# How do you protect your Garmin?



## The_Mickstar (Apr 22, 2008)

I've been using the Garmin Out Front Mount "flipped" so that the computer sits just above the stem. But, after cracking the screen in a crash last weekend, I'm looking at other options.

I've already ordered a screen protector & silicone case. I've also switched to the standard "disc" mount (the one that uses o-rings to secure the mount to the bike) mounted to the top tube, just behind the head tube. Even with the large o-rings, it was tight getting them around the top tube, but it seems very secure. It's not the easiest to see in this location, but I don't actually check it very often while riding singletrack anyway, so I think it'll be fine.

Does anyone else have theirs mounted similarly? Any issues?

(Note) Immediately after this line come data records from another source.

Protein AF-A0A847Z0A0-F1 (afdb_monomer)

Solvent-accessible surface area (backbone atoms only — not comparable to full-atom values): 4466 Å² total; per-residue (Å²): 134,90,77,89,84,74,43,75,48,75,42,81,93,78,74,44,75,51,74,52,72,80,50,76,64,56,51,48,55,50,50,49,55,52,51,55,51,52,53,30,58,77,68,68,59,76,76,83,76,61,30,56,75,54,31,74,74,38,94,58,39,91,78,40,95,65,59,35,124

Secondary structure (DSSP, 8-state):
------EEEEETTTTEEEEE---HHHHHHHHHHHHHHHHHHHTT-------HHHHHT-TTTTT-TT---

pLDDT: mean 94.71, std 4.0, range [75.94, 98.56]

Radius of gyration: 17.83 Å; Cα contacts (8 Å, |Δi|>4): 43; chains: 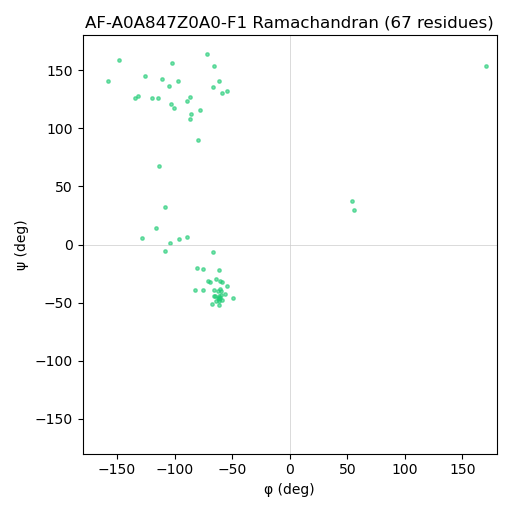1; bounding box: 36×35×33 Å

Sequence (69 aa):
GWEVEKLVYYYLDNNTEISFLGEEKDLGETKEKIIQLIEGIMNFDFKATPGMHTCKYCDFSDICGFREL

Mean predicted aligned error: 4.53 Å

Structure (mmCIF, N/CA/C/O backbone):
data_AF-A0A847Z0A0-F1
#
_entry.id   AF-A0A847Z0A0-F1
#
loop_
_atom_site.group_PDB
_atom_site.id
_atom_site.type_symbol
_atom_site.label_atom_id
_atom_site.label_alt_id
_atom_site.label_comp_id
_atom_site.label_asym_id
_atom_site.label_entity_id
_atom_site.label_seq_id
_atom_site.pdbx_PDB_ins_code
_atom_site.Cartn_x
_atom_site.Cartn_y
_atom_site.Cartn_z
_atom_site.occupancy
_atom_site.B_iso_or_equiv
_atom_site.auth_seq_id
_atom_site.auth_comp_id
_atom_site.auth_asym_id
_atom_site.auth_atom_id
_atom_site.pdbx_PDB_model_num
ATOM 1 N N . GLY A 1 1 ? -21.032 20.592 14.605 1.00 75.94 1 GLY A N 1
ATOM 2 C CA . GLY A 1 1 ? -20.781 19.791 13.391 1.00 75.94 1 GLY A CA 1
ATOM 3 C C . GLY A 1 1 ? -21.109 18.345 13.690 1.00 75.94 1 GLY A C 1
ATOM 4 O O . GLY A 1 1 ? -21.423 18.057 14.837 1.00 75.94 1 GLY A O 1
ATOM 5 N N . TRP A 1 2 ? -21.063 17.466 12.693 1.00 85.38 2 TRP A N 1
ATOM 6 C CA . TRP A 1 2 ? -21.133 16.019 12.916 1.00 85.38 2 TRP A CA 1
ATOM 7 C C . TRP A 1 2 ? -19.715 15.507 13.184 1.00 85.38 2 TRP A C 1
ATOM 9 O O . TRP A 1 2 ? -18.816 15.809 12.402 1.00 85.38 2 TRP A O 1
ATOM 19 N N . GLU A 1 3 ? -19.528 14.788 14.286 1.00 88.88 3 GLU A N 1
ATOM 20 C CA . GLU A 1 3 ? -18.263 14.142 14.658 1.00 88.88 3 GLU A CA 1
ATOM 21 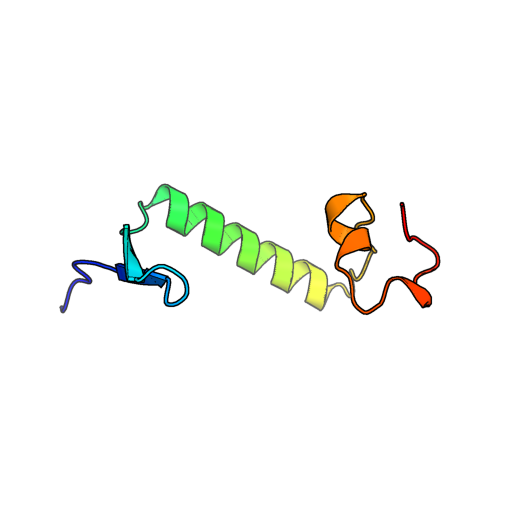C C . GLU A 1 3 ? -18.311 12.674 14.221 1.00 88.88 3 GLU A C 1
ATOM 23 O O . GLU A 1 3 ? -19.353 12.022 14.329 1.00 88.88 3 GLU A O 1
ATOM 28 N N . VAL A 1 4 ? -17.197 12.147 13.712 1.00 90.25 4 VAL A N 1
ATOM 29 C CA . VAL A 1 4 ? -17.095 10.722 13.377 1.00 90.25 4 VAL A CA 1
ATOM 30 C C . VAL A 1 4 ? -16.868 9.944 14.667 1.00 90.25 4 VAL A C 1
ATOM 32 O O . VAL A 1 4 ? -15.834 10.095 15.305 1.00 90.25 4 VAL A O 1
ATOM 35 N N . GLU A 1 5 ? -17.824 9.096 15.038 1.00 90.75 5 GLU A N 1
ATOM 36 C CA . GLU A 1 5 ? -17.749 8.311 16.276 1.00 90.75 5 GLU A CA 1
ATOM 37 C C . GLU A 1 5 ? -16.901 7.035 16.124 1.00 90.75 5 GLU A C 1
ATOM 39 O O . GLU A 1 5 ? -16.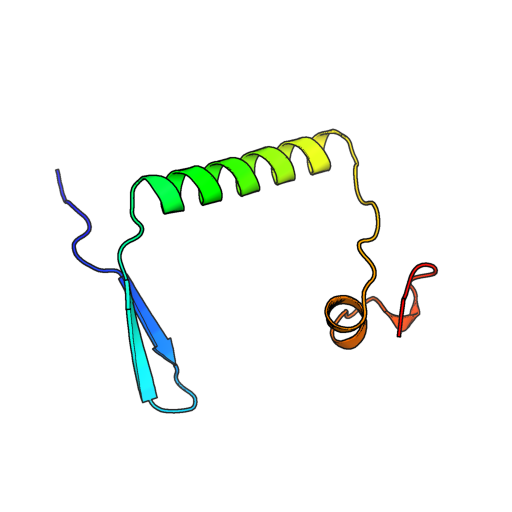169 6.660 17.037 1.00 90.75 5 GLU A O 1
ATOM 44 N N . LYS A 1 6 ? -16.997 6.341 14.980 1.00 92.25 6 LYS A N 1
ATOM 45 C CA . LYS A 1 6 ? -16.397 5.012 14.782 1.00 92.25 6 LYS A CA 1
ATOM 46 C C . LYS A 1 6 ? -16.178 4.708 13.298 1.00 92.25 6 LYS A C 1
ATOM 48 O O . LYS A 1 6 ? -17.055 4.980 12.480 1.00 92.25 6 LYS A O 1
ATOM 53 N N . LEU A 1 7 ? -15.055 4.069 12.962 1.00 94.81 7 LEU A N 1
ATOM 54 C CA . LEU A 1 7 ? -14.850 3.378 11.686 1.00 94.81 7 LEU A CA 1
ATOM 55 C C . LEU A 1 7 ? -14.796 1.871 11.933 1.00 94.81 7 LEU A C 1
ATOM 57 O O . LEU A 1 7 ? -14.265 1.422 12.950 1.00 94.81 7 LEU A O 1
ATOM 61 N N . VAL A 1 8 ? -15.358 1.085 11.013 1.00 96.06 8 VAL A N 1
ATOM 62 C CA . VAL A 1 8 ? -15.393 -0.379 11.122 1.00 96.06 8 VAL A CA 1
ATOM 63 C C . VAL A 1 8 ? -14.946 -1.009 9.815 1.00 96.06 8 VAL A C 1
ATOM 65 O O . VAL A 1 8 ? -15.474 -0.690 8.751 1.00 96.06 8 VAL A O 1
ATOM 68 N N . TYR A 1 9 ? -13.979 -1.914 9.913 1.00 96.50 9 TYR A N 1
ATOM 69 C CA . TYR A 1 9 ? -13.522 -2.754 8.821 1.00 96.50 9 TYR A CA 1
ATOM 70 C C . TYR A 1 9 ? -14.097 -4.162 8.985 1.00 96.50 9 TYR A C 1
ATOM 72 O O . TYR A 1 9 ? -13.844 -4.818 9.995 1.00 96.50 9 TYR A O 1
ATOM 80 N N . TYR A 1 10 ? -14.855 -4.620 7.989 1.00 97.31 10 TYR A N 1
ATOM 81 C CA . TYR A 1 10 ? -15.504 -5.932 7.975 1.00 97.31 10 TYR A CA 1
ATOM 82 C C . TYR A 1 10 ? -14.705 -6.930 7.132 1.00 97.31 10 TYR A C 1
ATOM 84 O O . TYR A 1 10 ? -14.567 -6.768 5.919 1.00 97.31 10 TYR A O 1
ATOM 92 N N . TYR A 1 11 ? -14.220 -7.988 7.773 1.00 97.31 11 TYR A N 1
ATOM 93 C CA . TYR A 1 11 ? -13.593 -9.141 7.141 1.00 97.31 11 TYR A CA 1
ATOM 94 C C . TYR A 1 11 ? -14.674 -10.153 6.742 1.00 97.31 11 TYR A C 1
ATOM 96 O O . TYR A 1 11 ? -15.292 -10.798 7.589 1.00 97.31 11 TYR A O 1
ATOM 104 N N . LEU A 1 12 ? -14.935 -10.269 5.437 1.00 97.00 12 LEU A N 1
ATOM 105 C CA . LEU A 1 12 ? -16.005 -11.125 4.900 1.00 97.00 12 LEU A CA 1
ATOM 106 C C . LEU A 1 12 ? -15.621 -12.609 4.813 1.00 97.00 12 LEU A C 1
ATOM 108 O O . LEU A 1 12 ? -16.490 -13.470 4.731 1.0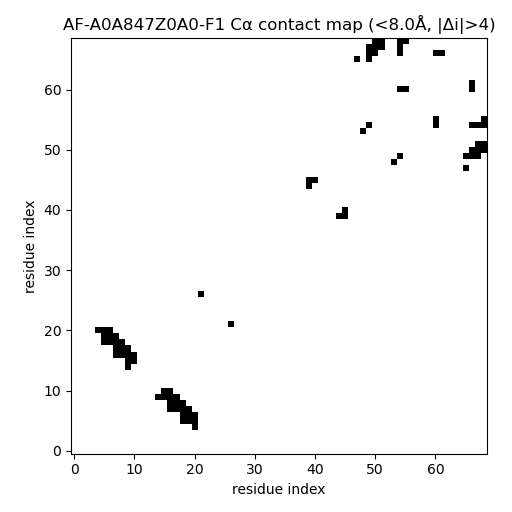0 97.00 12 LEU A O 1
ATOM 112 N N . ASP A 1 13 ? -14.328 -12.914 4.814 1.00 97.06 13 ASP A N 1
ATOM 113 C CA . ASP A 1 13 ? -13.782 -14.271 4.760 1.00 97.06 13 ASP A CA 1
ATOM 114 C C . ASP A 1 13 ? -14.048 -15.064 6.045 1.00 97.06 13 ASP A C 1
ATOM 116 O O . ASP A 1 13 ? -14.241 -16.279 5.999 1.00 97.06 13 ASP A O 1
ATOM 120 N N . ASN A 1 14 ? -14.084 -14.378 7.188 1.00 96.44 14 ASN A N 1
ATOM 121 C CA . ASN A 1 14 ? -14.271 -14.985 8.504 1.00 96.44 14 ASN A CA 1
ATOM 122 C C . ASN A 1 14 ? -15.398 -14.338 9.335 1.00 96.44 14 ASN A C 1
ATOM 124 O O . ASN A 1 14 ? -15.584 -14.718 10.491 1.00 96.44 14 ASN A O 1
ATOM 128 N N . ASN A 1 15 ? -16.157 -13.399 8.754 1.00 95.62 15 ASN A N 1
ATOM 129 C CA . ASN A 1 15 ? -17.217 -12.629 9.417 1.00 95.62 15 ASN A CA 1
ATOM 130 C C . ASN A 1 15 ? -16.754 -11.914 10.701 1.00 95.62 15 ASN A C 1
ATOM 132 O O . ASN A 1 15 ? -17.503 -11.839 11.677 1.00 95.62 15 ASN A O 1
ATOM 136 N N . THR A 1 16 ? -15.528 -11.387 10.719 1.00 97.69 16 THR A N 1
ATOM 137 C CA . THR A 1 16 ? -15.025 -10.573 11.839 1.00 97.69 16 THR A CA 1
ATOM 138 C C . THR A 1 16 ? -15.047 -9.085 11.506 1.00 97.69 16 THR A C 1
ATOM 140 O O . THR A 1 16 ? -15.022 -8.687 10.343 1.00 97.69 16 THR A O 1
ATOM 143 N N . GLU A 1 17 ? -15.103 -8.239 12.533 1.00 96.88 17 GLU A N 1
ATOM 144 C CA . GLU A 1 17 ? -14.986 -6.790 12.382 1.00 96.88 17 GLU A CA 1
ATOM 145 C C . GLU A 1 17 ? -13.877 -6.235 13.277 1.00 96.88 17 GLU A C 1
ATOM 147 O O . GLU A 1 17 ? -13.661 -6.709 14.393 1.00 96.88 17 GLU A O 1
ATOM 152 N N . ILE A 1 18 ? -13.182 -5.212 12.785 1.00 96.25 18 ILE A N 1
ATOM 153 C CA . ILE A 1 18 ? -12.249 -4.407 13.572 1.00 96.25 18 ILE A CA 1
ATOM 154 C C . ILE A 1 18 ? -12.753 -2.976 13.557 1.00 96.25 18 ILE A C 1
ATOM 156 O O . ILE A 1 18 ? -12.958 -2.388 12.496 1.00 96.25 18 ILE A O 1
ATOM 160 N N . SER A 1 19 ? -12.928 -2.402 14.741 1.00 95.06 19 SER A N 1
ATOM 161 C CA . SER A 1 19 ? -13.286 -1.000 14.884 1.00 95.06 19 SER A CA 1
ATOM 162 C C . SER A 1 19 ? -12.115 -0.157 15.333 1.00 95.06 19 SER A C 1
ATOM 164 O O . SER A 1 19 ? -11.425 -0.529 16.280 1.00 95.06 19 SER A O 1
ATOM 166 N N . PHE A 1 20 ? -11.951 1.003 14.712 1.00 93.50 20 PHE A N 1
ATOM 167 C CA . PHE A 1 20 ? -10.921 1.956 15.083 1.00 93.50 20 PHE A CA 1
ATOM 168 C C . PHE A 1 20 ? -11.385 3.387 14.818 1.00 93.50 20 PHE A C 1
ATOM 170 O O . PHE A 1 20 ? -12.283 3.644 14.015 1.00 93.50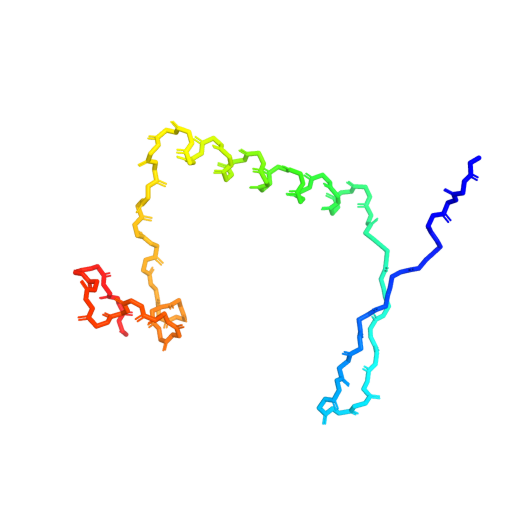 20 PHE A O 1
ATOM 177 N N . LEU A 1 21 ? -10.748 4.325 15.501 1.00 93.44 21 LEU A N 1
ATOM 178 C CA . LEU A 1 21 ? -10.750 5.734 15.151 1.00 93.44 21 LEU A CA 1
ATOM 179 C C . LEU A 1 21 ? -9.292 6.170 15.278 1.00 93.44 21 LEU A C 1
ATOM 181 O O . LEU A 1 21 ? -8.665 5.872 16.290 1.00 93.44 21 LEU A O 1
ATOM 185 N N . GLY A 1 22 ? -8.728 6.761 14.225 1.00 89.38 22 GLY A N 1
ATOM 186 C CA . GLY A 1 22 ? -7.319 7.156 14.242 1.00 89.38 22 GLY A CA 1
ATOM 187 C C . GLY A 1 22 ? -7.082 8.272 15.254 1.00 89.38 22 GLY A C 1
ATOM 188 O O . GLY A 1 22 ? -7.857 9.230 15.299 1.00 89.38 22 GLY A O 1
ATOM 189 N N . GLU A 1 23 ? -6.014 8.166 16.041 1.00 92.81 23 GLU A N 1
ATOM 190 C CA . GLU A 1 23 ? -5.585 9.251 16.920 1.00 92.81 23 GLU A CA 1
ATOM 191 C C . GLU A 1 23 ? -4.979 10.397 16.094 1.00 92.81 23 GLU A C 1
ATOM 193 O O . GLU A 1 23 ? -4.596 10.223 14.933 1.00 92.81 23 GLU A O 1
ATOM 198 N N . GLU A 1 24 ? -4.829 11.588 16.684 1.00 93.62 24 GLU A N 1
ATOM 199 C CA . GLU A 1 24 ? -4.215 12.731 15.988 1.00 93.62 24 GLU A CA 1
ATOM 200 C C . GLU A 1 24 ? -2.830 12.395 15.418 1.00 93.62 24 GLU A C 1
ATOM 202 O O . GLU A 1 24 ? -2.481 12.840 14.321 1.00 93.62 24 GLU A O 1
ATOM 207 N N . LYS A 1 25 ? -2.065 11.564 16.135 1.00 95.62 25 LYS A N 1
ATOM 208 C CA . LYS A 1 25 ? -0.765 11.067 15.688 1.00 95.62 25 LYS A CA 1
ATOM 209 C C . LYS A 1 25 ? -0.888 10.203 14.429 1.00 95.62 25 LYS A C 1
ATOM 211 O O . LYS A 1 25 ? -0.182 10.467 13.459 1.00 95.62 25 LYS A O 1
ATOM 216 N N . ASP A 1 26 ? -1.803 9.234 14.412 1.00 94.31 26 ASP A N 1
ATOM 217 C CA . ASP A 1 26 ? -2.017 8.343 13.262 1.00 94.31 26 ASP A CA 1
ATOM 218 C C . ASP A 1 26 ? -2.462 9.130 12.024 1.00 94.31 26 ASP A C 1
ATOM 220 O O . ASP A 1 26 ? -2.015 8.884 10.897 1.00 94.31 26 ASP A O 1
ATOM 224 N N . LEU A 1 27 ? -3.328 10.126 12.234 1.00 94.75 27 LEU A N 1
ATOM 225 C CA . LEU A 1 27 ? -3.774 11.040 11.187 1.00 94.75 27 LEU A CA 1
ATOM 226 C C . LEU A 1 27 ? -2.619 11.906 10.668 1.00 94.75 27 LEU A C 1
ATOM 228 O O . LEU A 1 27 ? -2.537 12.152 9.464 1.00 94.75 27 LEU A O 1
ATOM 232 N N . GLY A 1 28 ? -1.726 12.356 11.552 1.00 97.50 28 GLY A N 1
ATOM 233 C CA . GLY A 1 28 ? -0.510 13.084 11.197 1.00 97.50 28 GLY A CA 1
ATOM 234 C C . GLY A 1 28 ? 0.429 12.254 10.323 1.00 97.50 28 GLY A C 1
ATOM 235 O O . GLY A 1 28 ? 0.771 12.680 9.221 1.00 97.50 28 GLY A O 1
ATOM 236 N N . GLU A 1 29 ? 0.762 11.039 10.759 1.00 97.69 29 GLU A N 1
ATOM 237 C CA . GLU A 1 29 ? 1.614 10.113 10.002 1.00 97.69 29 GLU A CA 1
ATOM 238 C C . GLU A 1 29 ? 0.999 9.752 8.642 1.00 97.69 29 GLU A C 1
ATOM 240 O O . GLU A 1 29 ? 1.697 9.651 7.632 1.00 97.69 29 GLU A O 1
ATOM 245 N N . THR A 1 30 ? -0.325 9.587 8.586 1.00 96.94 30 THR A N 1
ATOM 246 C CA . THR A 1 30 ? -1.039 9.322 7.330 1.00 96.94 30 THR A CA 1
ATOM 247 C C . THR A 1 30 ? -0.935 10.504 6.367 1.00 96.94 30 THR A C 1
ATOM 249 O O . THR A 1 30 ? -0.651 10.310 5.185 1.00 96.94 30 THR A O 1
ATOM 252 N N . LYS A 1 31 ? -1.121 11.738 6.856 1.00 98.06 31 LYS A N 1
ATOM 253 C CA . LYS A 1 31 ? -0.962 12.952 6.040 1.00 98.06 31 LYS A CA 1
ATOM 254 C C . LYS A 1 31 ? 0.461 13.089 5.514 1.00 98.06 31 LYS A C 1
ATOM 256 O O . LYS A 1 31 ? 0.632 13.384 4.335 1.00 98.06 31 LYS A O 1
ATOM 261 N N . GLU A 1 32 ? 1.462 12.848 6.355 1.00 98.56 32 GLU A N 1
ATOM 262 C CA . GLU A 1 32 ? 2.867 12.927 5.955 1.00 98.56 32 GLU A CA 1
ATOM 263 C C . GLU A 1 32 ? 3.195 11.918 4.847 1.00 98.56 32 GLU A C 1
ATOM 265 O O . GLU A 1 32 ? 3.756 12.303 3.822 1.00 98.56 32 GLU A O 1
ATOM 270 N N . LYS A 1 33 ? 2.749 10.661 4.982 1.00 98.25 33 LYS A N 1
ATOM 271 C CA . LYS A 1 33 ? 2.896 9.638 3.930 1.00 98.25 33 LYS A CA 1
ATOM 272 C C . LYS A 1 33 ? 2.280 10.078 2.600 1.00 98.25 33 LYS A C 1
ATOM 274 O O . LYS A 1 33 ? 2.878 9.868 1.547 1.00 98.25 33 LYS A O 1
ATOM 279 N N . ILE A 1 34 ? 1.094 10.692 2.635 1.00 98.56 34 ILE A N 1
ATOM 280 C CA . ILE A 1 34 ? 0.414 11.191 1.430 1.00 98.56 34 ILE A CA 1
ATOM 281 C C . ILE A 1 34 ? 1.202 12.342 0.796 1.00 98.56 34 ILE A C 1
ATOM 283 O O . ILE A 1 34 ? 1.382 12.352 -0.420 1.00 98.56 34 ILE A O 1
ATOM 287 N N . ILE A 1 35 ? 1.689 13.294 1.596 1.00 98.56 35 ILE A N 1
ATOM 288 C CA . ILE A 1 35 ? 2.481 14.430 1.103 1.00 98.56 35 ILE A CA 1
ATOM 289 C C . ILE A 1 35 ? 3.772 13.935 0.446 1.00 98.56 35 ILE A C 1
ATOM 291 O O . ILE A 1 35 ? 4.038 14.299 -0.697 1.00 98.56 35 ILE A O 1
ATOM 295 N N . GLN A 1 36 ? 4.517 13.047 1.110 1.00 98.06 36 GLN A N 1
ATOM 296 C CA . GLN A 1 36 ? 5.753 12.471 0.569 1.00 98.06 36 GLN A CA 1
ATOM 297 C C . GLN A 1 36 ? 5.508 11.719 -0.748 1.00 98.06 36 GLN A C 1
ATOM 299 O O . GLN A 1 36 ? 6.290 11.844 -1.690 1.00 98.06 36 GLN A O 1
ATOM 304 N N . LEU A 1 37 ? 4.398 10.978 -0.852 1.00 97.69 37 LEU A N 1
ATOM 305 C CA . LEU A 1 37 ? 4.010 10.312 -2.095 1.00 97.69 37 LEU A CA 1
ATOM 306 C C . LEU A 1 37 ? 3.740 11.320 -3.223 1.00 97.69 37 LEU A C 1
ATOM 308 O O . LEU A 1 37 ? 4.213 11.128 -4.341 1.00 97.69 37 LEU A O 1
ATOM 312 N N . ILE A 1 38 ? 2.996 12.396 -2.940 1.00 98.38 38 ILE A N 1
ATOM 313 C CA . ILE A 1 38 ? 2.703 13.453 -3.920 1.00 98.38 38 ILE A CA 1
ATOM 314 C C . ILE A 1 38 ? 3.999 14.119 -4.391 1.00 98.38 38 ILE A C 1
ATOM 316 O O . ILE A 1 38 ? 4.197 14.282 -5.593 1.00 98.38 38 ILE A O 1
ATOM 320 N N . GLU A 1 39 ? 4.895 14.471 -3.469 1.00 98.38 39 GLU A N 1
ATOM 321 C CA . GLU A 1 39 ? 6.196 15.062 -3.794 1.00 98.38 39 GLU A CA 1
ATOM 322 C C . GLU A 1 39 ? 7.045 14.131 -4.666 1.00 98.38 39 GLU A C 1
ATOM 324 O O . GLU A 1 39 ? 7.613 14.582 -5.662 1.00 98.38 39 GLU A O 1
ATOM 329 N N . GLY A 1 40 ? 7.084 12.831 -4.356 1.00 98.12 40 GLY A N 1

If anyone has come up with a different, equally protected mounting location that makes viewing easier, id like to hear how you did it.


----------



## Silentfoe (May 9, 2008)

I use, and have always used, the standard plastic mount with o rings. Been riding with a Garmin for many years. I think it's just bad luck landing on your Garmin in such a way that the screen cracks. I'd just chalk it up to bad luck, have Garmin repair it, and keep doing what I'm doing without over thinking it.


----------



## sooshee (Jun 16, 2012)

I use the standard rubber mounts on the stems. I just a silicone case and a screen protector. Edge 1000 so it's a large unit. I use the lanyard, and loop it on my handlebars before mounting, just so it can't flying off away from the bike. *knock on wood* I haven't had any issues with that set up. Years and years ago I broke a screen on a Edge 500 in an over the bar crash, and it landed just right on a rock. I think Garmin charged $75 or so to replace the screen. Otherwise I have ridden years in rain, snow, mud, dust, dirt, and countless crashes and it's been ok!


----------



## Harold (Dec 23, 2003)

I have an Edge 520. I have a Rec-mounts steerer spacer mount because the standard Garmin mounts don't fit on my short stem, and I don't like the computer on my bars. I have sweepy alt bars that don't really have much horizontal clamp space (they bend forward, then back), so even the "flipped out front" style mounts (they're actually SUPPOSED to be used flipped, a true out front mount for road bikes drops the computer a little lower to be aero) don't keep the computer straight.

I briefly considered the top tube, but that doesn't work well, either, because on my bike, the top tube and down tube meet well before the head tube, so the computer would be WAY too far back to be useful, and would be even less protected.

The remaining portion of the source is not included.